Attention Deficit Hyperactivity Disorder (ADHD) is a common, early-onset and enduring neuropsychiatric disorder characterised primarily by inappropriate deficits in attention, hyperactivity, increased impulsivity and emotional deregulation - impairing multiple domains of professional and personal life.
Evidence for dietary and nutritional treatments of ADHD varies widely. The mineral magnesium is necessary for sufficient brain function and aids smooth transmission of communications through the central nervous system, calms the central nervous system and is an important component in the production of serotonin. Magnesium deficiency is marked by several reductions in cognitive abilities and processes including reduced attention span along with increased instances of aggression, fatigue and lack of concentration.

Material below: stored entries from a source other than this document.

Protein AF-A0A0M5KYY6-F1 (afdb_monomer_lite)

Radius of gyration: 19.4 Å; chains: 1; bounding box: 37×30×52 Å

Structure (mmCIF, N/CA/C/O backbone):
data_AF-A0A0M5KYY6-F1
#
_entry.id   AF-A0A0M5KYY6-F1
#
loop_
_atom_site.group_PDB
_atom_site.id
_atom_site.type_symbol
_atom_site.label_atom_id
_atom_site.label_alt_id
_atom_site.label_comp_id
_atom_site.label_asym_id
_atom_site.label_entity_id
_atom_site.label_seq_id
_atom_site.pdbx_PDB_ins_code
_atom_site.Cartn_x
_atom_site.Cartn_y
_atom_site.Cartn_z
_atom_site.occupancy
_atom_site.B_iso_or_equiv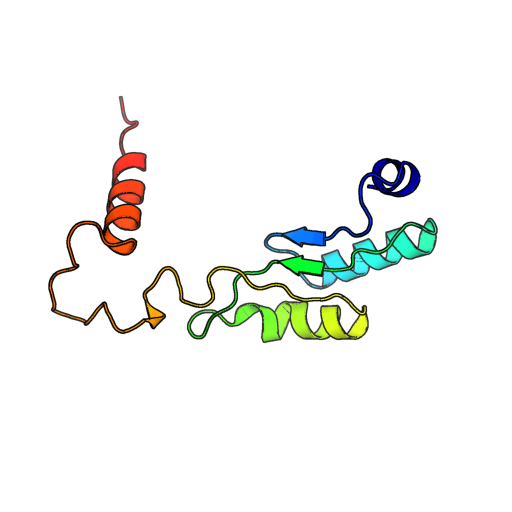
_atom_site.auth_seq_id
_atom_site.auth_comp_id
_atom_site.auth_asym_id
_atom_site.auth_atom_id
_atom_site.pdbx_PDB_model_num
ATOM 1 N N . MET A 1 1 ? 16.513 -5.902 -2.658 1.00 88.56 1 MET A N 1
ATOM 2 C CA . MET A 1 1 ? 15.304 -6.630 -3.114 1.00 88.56 1 MET A CA 1
ATOM 3 C C . MET A 1 1 ? 15.540 -7.479 -4.351 1.00 88.56 1 MET A C 1
ATOM 5 O O . MET A 1 1 ? 15.236 -8.660 -4.273 1.00 88.56 1 MET A O 1
ATOM 9 N N . ARG A 1 2 ? 16.121 -6.943 -5.437 1.00 90.00 2 ARG A N 1
ATOM 10 C CA . ARG A 1 2 ? 16.424 -7.696 -6.674 1.00 90.00 2 ARG A CA 1
ATOM 11 C C . ARG A 1 2 ? 16.979 -9.103 -6.433 1.00 90.00 2 ARG A C 1
ATOM 13 O O . ARG A 1 2 ? 16.410 -10.056 -6.948 1.00 90.00 2 ARG A O 1
ATOM 20 N N . ASP A 1 3 ? 18.037 -9.233 -5.637 1.00 93.81 3 ASP A N 1
ATOM 21 C CA . ASP A 1 3 ? 18.698 -10.530 -5.439 1.00 93.81 3 ASP A CA 1
ATOM 22 C C . ASP A 1 3 ? 17.815 -11.532 -4.692 1.00 93.81 3 ASP A C 1
ATOM 24 O O . ASP A 1 3 ? 17.806 -12.711 -5.022 1.00 93.81 3 ASP A O 1
ATOM 28 N N . LEU A 1 4 ? 17.019 -11.067 -3.725 1.00 94.75 4 LEU A N 1
ATOM 29 C CA . LEU A 1 4 ? 16.084 -11.919 -2.983 1.00 94.75 4 LEU A CA 1
ATOM 30 C C . LEU A 1 4 ? 14.942 -12.417 -3.873 1.00 94.75 4 LEU A C 1
ATOM 32 O O . LEU A 1 4 ? 14.523 -13.566 -3.735 1.00 94.75 4 LEU A O 1
ATOM 36 N N . VAL A 1 5 ? 14.475 -11.573 -4.798 1.00 94.44 5 VAL A N 1
ATOM 37 C CA . VAL A 1 5 ? 13.471 -11.963 -5.795 1.00 94.44 5 VAL A CA 1
ATOM 38 C C . VAL A 1 5 ? 14.073 -12.931 -6.813 1.00 94.44 5 VAL A C 1
ATOM 40 O O . VAL A 1 5 ? 13.495 -13.980 -7.073 1.00 94.44 5 VAL A O 1
ATOM 43 N N . ALA A 1 6 ? 15.277 -12.653 -7.322 1.00 93.31 6 ALA A N 1
ATOM 44 C CA . ALA A 1 6 ? 15.980 -13.536 -8.256 1.00 93.31 6 ALA A CA 1
ATOM 45 C C . ALA A 1 6 ? 16.309 -14.913 -7.648 1.00 93.31 6 ALA A C 1
ATOM 47 O O . ALA A 1 6 ? 16.288 -15.918 -8.349 1.00 93.31 6 ALA A O 1
ATOM 48 N N . GLN A 1 7 ? 16.572 -14.969 -6.339 1.00 96.44 7 GLN A N 1
ATOM 49 C CA . GLN A 1 7 ? 16.762 -16.214 -5.588 1.00 96.44 7 GLN A CA 1
ATOM 50 C C . GLN A 1 7 ? 15.446 -16.952 -5.279 1.00 96.44 7 GLN A C 1
ATOM 52 O O . GLN A 1 7 ? 15.489 -18.011 -4.658 1.00 96.44 7 GLN A O 1
ATOM 57 N N . GLY A 1 8 ? 14.282 -16.397 -5.634 1.00 95.31 8 GLY A N 1
ATOM 58 C CA . GLY A 1 8 ? 12.974 -16.988 -5.336 1.00 95.31 8 GLY A CA 1
ATOM 59 C C . GLY A 1 8 ? 12.581 -16.952 -3.855 1.00 95.31 8 GLY A C 1
ATOM 60 O O . GLY A 1 8 ? 11.634 -17.624 -3.458 1.00 95.31 8 GLY A O 1
ATOM 61 N N . LYS A 1 9 ? 13.287 -16.177 -3.020 1.00 96.38 9 LYS A N 1
ATOM 62 C CA . LYS A 1 9 ? 12.994 -16.051 -1.578 1.00 96.38 9 LYS A CA 1
ATOM 63 C C . LYS A 1 9 ? 11.841 -15.092 -1.295 1.00 96.38 9 LYS A C 1
ATOM 65 O O . LYS A 1 9 ? 11.216 -15.172 -0.244 1.00 96.38 9 LYS A O 1
ATOM 70 N N . VAL A 1 10 ? 11.596 -14.160 -2.212 1.00 95.62 10 VAL A N 1
ATOM 71 C CA . VAL A 1 10 ? 10.551 -13.140 -2.112 1.00 95.62 10 VAL A CA 1
ATOM 72 C C . VAL A 1 10 ? 9.845 -13.047 -3.458 1.00 95.62 10 VAL A C 1
ATOM 74 O O . VAL A 1 10 ? 10.501 -12.846 -4.473 1.00 95.62 10 VAL A O 1
ATOM 77 N N . LEU A 1 11 ? 8.518 -13.170 -3.469 1.00 93.50 11 LEU A N 1
ATOM 78 C CA . LEU A 1 11 ? 7.717 -13.021 -4.692 1.00 93.50 11 LEU A CA 1
ATOM 79 C C . LEU A 1 11 ? 7.397 -11.550 -4.982 1.00 93.50 11 LEU A C 1
ATOM 81 O O . LEU A 1 11 ? 7.518 -11.093 -6.113 1.00 93.50 11 LEU A O 1
ATOM 85 N N . TYR A 1 12 ? 7.030 -10.807 -3.937 1.00 93.88 12 TYR A N 1
ATOM 86 C CA . TYR A 1 12 ? 6.611 -9.411 -4.006 1.00 93.88 12 TYR A CA 1
ATOM 87 C C . TYR A 1 12 ? 7.128 -8.650 -2.796 1.00 93.88 12 TYR A C 1
ATOM 89 O O . TYR A 1 12 ? 7.330 -9.233 -1.729 1.00 93.88 12 TYR A O 1
ATOM 97 N N . TYR A 1 13 ? 7.330 -7.345 -2.951 1.00 94.25 13 TYR A N 1
ATOM 98 C CA . TYR A 1 13 ? 7.780 -6.503 -1.857 1.00 94.25 13 TYR A CA 1
ATOM 99 C C . TYR A 1 13 ? 7.068 -5.160 -1.840 1.00 94.25 13 TYR A C 1
ATOM 101 O O . TYR A 1 13 ? 6.580 -4.656 -2.853 1.00 94.25 13 TYR A O 1
ATOM 109 N N . GLY A 1 14 ? 7.030 -4.591 -0.645 1.00 93.25 14 GLY A N 1
ATOM 110 C CA . GLY A 1 14 ? 6.382 -3.329 -0.376 1.00 93.25 14 GLY A CA 1
ATOM 111 C C . GLY A 1 14 ? 7.170 -2.479 0.593 1.00 93.25 14 GLY A C 1
ATOM 112 O O . GLY A 1 14 ? 8.240 -2.870 1.064 1.00 93.25 14 GLY A O 1
ATOM 113 N N . VAL A 1 15 ? 6.612 -1.315 0.880 1.00 91.81 15 VAL A N 1
ATOM 114 C CA . VAL A 1 15 ? 7.173 -0.348 1.819 1.00 91.81 15 VAL A CA 1
ATOM 115 C C . VAL A 1 15 ? 6.147 -0.015 2.898 1.00 91.81 15 VAL A C 1
ATOM 117 O O . VAL A 1 15 ? 4.942 -0.083 2.664 1.00 91.81 15 VAL A O 1
ATOM 120 N N . SER A 1 16 ? 6.623 0.316 4.092 1.00 86.50 16 SER A N 1
ATOM 121 C CA . SER A 1 16 ? 5.794 0.724 5.228 1.00 86.50 16 SER A CA 1
ATOM 122 C C . SER A 1 16 ? 6.288 2.076 5.749 1.00 86.50 16 SER A C 1
ATOM 124 O O . SER A 1 16 ? 7.478 2.361 5.611 1.00 86.50 16 SER A O 1
ATOM 126 N N . GLU A 1 17 ? 5.365 2.864 6.306 1.00 72.38 17 GLU A N 1
ATOM 127 C CA . GLU A 1 17 ? 5.528 4.210 6.898 1.00 72.38 17 GLU A CA 1
ATOM 128 C C . GLU A 1 17 ? 5.965 5.373 5.979 1.00 72.38 17 GLU A C 1
ATOM 130 O O . GLU A 1 17 ? 6.975 5.309 5.289 1.00 72.38 17 GLU A O 1
ATOM 135 N N . GLU A 1 18 ? 5.203 6.476 6.024 1.00 67.12 18 GLU A N 1
ATOM 136 C CA . GLU A 1 18 ? 5.495 7.826 5.484 1.00 67.12 18 GLU A CA 1
ATOM 137 C C . GLU A 1 18 ? 6.199 7.905 4.106 1.00 67.12 18 GLU A C 1
ATOM 139 O O . GLU A 1 18 ? 7.175 8.635 3.886 1.00 67.12 18 GLU A O 1
ATOM 144 N N . TRP A 1 19 ? 5.684 7.168 3.118 1.00 77.50 19 TRP A N 1
ATOM 145 C CA . TRP A 1 19 ? 6.077 7.341 1.716 1.00 77.50 19 TRP A CA 1
ATOM 146 C C . TRP A 1 19 ? 5.185 8.358 1.020 1.00 77.50 19 TRP A C 1
ATOM 148 O O . TRP A 1 19 ? 4.174 7.981 0.443 1.00 77.50 19 TRP A O 1
ATOM 158 N N . GLY A 1 20 ? 5.592 9.626 0.996 1.00 86.06 20 GLY A N 1
ATOM 159 C CA . GLY A 1 20 ? 4.886 10.634 0.207 1.00 86.06 20 GLY A CA 1
ATOM 160 C C . GLY A 1 20 ? 4.888 10.325 -1.296 1.00 86.06 20 GLY A C 1
ATOM 161 O O . GLY A 1 20 ? 5.776 9.641 -1.820 1.00 86.06 20 GLY A O 1
ATOM 162 N N . SER A 1 21 ? 3.908 10.876 -2.016 1.00 91.75 21 SER A N 1
ATOM 163 C CA . SER A 1 21 ? 3.712 10.626 -3.454 1.00 91.75 21 SER A CA 1
ATOM 164 C C . SER A 1 21 ? 4.966 10.840 -4.298 1.00 91.75 21 SER A C 1
ATOM 166 O O . SER A 1 21 ? 5.302 9.992 -5.121 1.00 91.75 21 SER A O 1
ATOM 168 N N . ALA A 1 22 ? 5.716 11.914 -4.038 1.00 93.12 22 ALA A N 1
ATOM 169 C CA . ALA A 1 22 ? 6.953 12.208 -4.760 1.00 93.12 22 ALA A CA 1
ATOM 170 C C . ALA A 1 22 ? 8.002 11.089 -4.622 1.00 93.12 22 ALA A C 1
ATOM 172 O O . ALA A 1 22 ? 8.722 10.789 -5.574 1.00 93.12 22 ALA A O 1
ATOM 173 N N . ARG A 1 23 ? 8.068 10.437 -3.453 1.00 93.69 23 ARG A N 1
ATOM 174 C CA . ARG A 1 23 ? 9.004 9.337 -3.197 1.00 93.69 23 ARG A CA 1
ATOM 175 C C . ARG A 1 23 ? 8.572 8.057 -3.915 1.00 93.69 23 ARG A C 1
ATOM 177 O O . ARG A 1 23 ? 9.426 7.361 -4.457 1.00 93.69 23 ARG A O 1
ATOM 184 N N . LEU A 1 24 ? 7.269 7.764 -3.959 1.00 93.94 24 LEU A N 1
ATOM 185 C CA . LEU A 1 24 ? 6.733 6.625 -4.719 1.00 93.94 24 LEU A CA 1
ATOM 186 C C . LEU A 1 24 ? 6.956 6.797 -6.224 1.00 93.94 24 LEU A C 1
ATOM 188 O O . LEU A 1 24 ? 7.373 5.855 -6.896 1.00 93.94 24 LEU A O 1
ATOM 192 N N . GLU A 1 25 ? 6.737 8.004 -6.744 1.00 95.12 25 GLU A N 1
ATOM 193 C CA . GLU A 1 25 ? 7.006 8.320 -8.146 1.00 95.12 25 GLU A CA 1
ATOM 194 C C . GLU A 1 25 ? 8.492 8.198 -8.482 1.00 95.12 25 GLU A C 1
ATOM 196 O O . GLU A 1 25 ? 8.841 7.594 -9.494 1.00 95.12 25 GLU A O 1
ATOM 201 N N . GLU A 1 26 ? 9.379 8.723 -7.634 1.00 95.50 26 GLU A N 1
ATOM 202 C CA . GLU A 1 26 ? 10.820 8.605 -7.860 1.00 95.50 26 GLU A CA 1
ATOM 203 C C . GLU A 1 26 ? 11.288 7.149 -7.803 1.00 95.50 26 GLU A C 1
ATOM 205 O O . GLU A 1 26 ? 12.027 6.698 -8.678 1.00 95.50 26 GLU A O 1
ATOM 210 N N . ALA A 1 27 ? 10.797 6.372 -6.835 1.00 94.38 27 ALA A N 1
ATOM 211 C CA . ALA A 1 27 ? 11.091 4.947 -6.773 1.00 94.38 27 ALA A CA 1
ATOM 212 C C . ALA A 1 27 ? 10.623 4.218 -8.037 1.00 94.38 27 ALA A C 1
ATOM 214 O O . ALA A 1 27 ? 11.386 3.422 -8.588 1.00 94.38 27 ALA A O 1
ATOM 215 N N . ARG A 1 28 ? 9.421 4.526 -8.546 1.00 95.38 28 ARG A N 1
ATOM 216 C CA . ARG A 1 28 ? 8.933 3.971 -9.815 1.00 95.38 28 ARG A CA 1
ATOM 217 C C . ARG A 1 28 ? 9.850 4.348 -10.982 1.00 95.38 28 ARG A C 1
ATOM 219 O O . ARG A 1 28 ? 10.242 3.457 -11.727 1.00 95.38 28 ARG A O 1
ATOM 226 N N . ARG A 1 29 ? 10.283 5.610 -11.102 1.00 97.00 29 ARG A N 1
ATOM 227 C CA . ARG A 1 29 ? 11.224 6.036 -12.162 1.00 97.00 29 ARG A CA 1
ATOM 228 C C . ARG A 1 29 ? 12.543 5.265 -12.118 1.00 97.00 29 ARG A C 1
ATOM 230 O O . ARG A 1 29 ? 13.071 4.899 -13.166 1.00 97.00 29 ARG A O 1
ATOM 237 N N . ILE A 1 30 ? 13.090 5.032 -10.926 1.00 96.12 30 ILE A N 1
ATOM 238 C CA . ILE A 1 30 ? 14.328 4.260 -10.745 1.00 96.12 30 ILE A CA 1
ATOM 239 C C . ILE A 1 30 ? 14.105 2.800 -11.152 1.00 96.12 30 ILE A C 1
ATOM 241 O O . ILE A 1 30 ? 14.920 2.236 -11.883 1.00 96.12 30 ILE A O 1
ATOM 245 N N . ILE A 1 31 ? 13.002 2.198 -10.706 1.00 95.44 31 ILE A N 1
ATOM 246 C CA . ILE A 1 31 ? 12.625 0.821 -11.048 1.00 95.44 31 ILE A CA 1
ATOM 247 C C . ILE A 1 31 ? 12.531 0.656 -12.565 1.00 95.44 31 ILE A C 1
ATOM 249 O O . ILE A 1 31 ? 13.153 -0.256 -13.109 1.00 95.44 31 ILE A O 1
ATOM 253 N N . ASP A 1 32 ? 11.833 1.568 -13.239 1.00 95.44 32 ASP A N 1
ATOM 254 C CA . ASP A 1 32 ? 11.638 1.520 -14.687 1.00 95.44 32 ASP A CA 1
ATOM 255 C C . ASP A 1 32 ? 12.968 1.725 -15.433 1.00 95.44 32 ASP A C 1
ATOM 257 O O . ASP A 1 32 ? 13.285 0.979 -16.358 1.00 95.44 32 ASP A O 1
ATOM 261 N N . ARG A 1 33 ? 13.806 2.677 -14.989 1.00 97.50 33 ARG A N 1
ATOM 262 C CA . ARG A 1 33 ? 15.126 2.955 -15.592 1.00 97.50 33 ARG A CA 1
ATOM 263 C C . ARG A 1 33 ? 16.052 1.741 -15.568 1.00 97.50 33 ARG A C 1
ATOM 265 O O . ARG A 1 33 ? 16.792 1.520 -16.522 1.00 97.50 33 ARG A O 1
ATOM 272 N N . TYR A 1 34 ? 16.054 0.998 -14.467 1.00 96.06 34 TYR A N 1
ATOM 273 C CA . TYR A 1 34 ? 16.961 -0.133 -14.263 1.00 96.06 34 TYR A CA 1
ATOM 274 C C . TYR A 1 34 ? 16.300 -1.495 -14.512 1.00 96.06 34 TYR A C 1
ATOM 276 O O . TYR A 1 34 ? 16.923 -2.521 -14.232 1.00 96.06 34 TYR A O 1
ATOM 284 N N . ASN A 1 35 ? 15.067 -1.510 -15.035 1.00 94.25 35 ASN A N 1
ATOM 285 C CA . ASN A 1 35 ? 14.263 -2.711 -15.270 1.00 94.25 35 ASN A CA 1
ATOM 286 C C . ASN A 1 35 ? 14.231 -3.647 -14.045 1.00 94.25 35 ASN A C 1
ATOM 288 O O . ASN A 1 35 ? 14.553 -4.836 -14.121 1.00 94.25 35 ASN A O 1
ATOM 292 N N . LEU A 1 36 ? 13.934 -3.071 -12.879 1.00 94.62 36 LEU A N 1
ATOM 293 C CA . LEU A 1 36 ? 13.862 -3.791 -11.609 1.00 94.62 36 LEU A CA 1
ATOM 294 C C . LEU A 1 36 ? 12.447 -4.322 -11.362 1.00 94.62 36 LEU A C 1
ATOM 296 O O . LEU A 1 36 ? 11.473 -3.880 -11.965 1.00 94.62 36 LEU A O 1
ATOM 300 N N . TYR A 1 37 ? 12.329 -5.254 -10.418 1.00 94.00 37 TYR A N 1
ATOM 301 C CA . TYR A 1 37 ? 11.025 -5.677 -9.913 1.00 94.00 37 TYR A CA 1
ATOM 302 C C . TYR A 1 37 ? 10.299 -4.489 -9.257 1.00 94.00 37 TYR A C 1
ATOM 304 O O . TYR A 1 37 ? 10.947 -3.737 -8.532 1.00 94.00 37 TYR A O 1
ATOM 312 N N . PRO A 1 38 ? 8.990 -4.297 -9.490 1.00 93.75 38 PRO A N 1
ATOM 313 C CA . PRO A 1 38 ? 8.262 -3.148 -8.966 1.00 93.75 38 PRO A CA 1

Additional, common symptoms of magnesium deficiency include - irritability, mood swings, nervousness and fatigue.
A recent study (2016) published in the journal of Medical Human Genetics assessed the red cell magnesium levels of 25 children diagnosed with ADHD. The assessment was conducted on 25 age and sex matched controls. Patients were considered eligible for the study if they fulfilled criteria of ADHD according to the DSMIV, their age range was between 6-16 and their IQ above 70. The results from this study indicated that magnesium deficiency was more prevalent in males than females. It has been previously suggested that a gender difference could be partly due to hormonal differences between males and females where oestrogen secretion is responsible for improved magnesium utilisation by young female adolescents. In addition to this finding, it was noted that after 30 days of magnesium glycinate supplementation ADHD patients showed significant decreases in anxiety, and impairment of attention and hyperactivity scales. It was also noted that the combination of magnesium and pyridoxal-5-phosphate (B6) significantly reduced aggression in children with ADHD.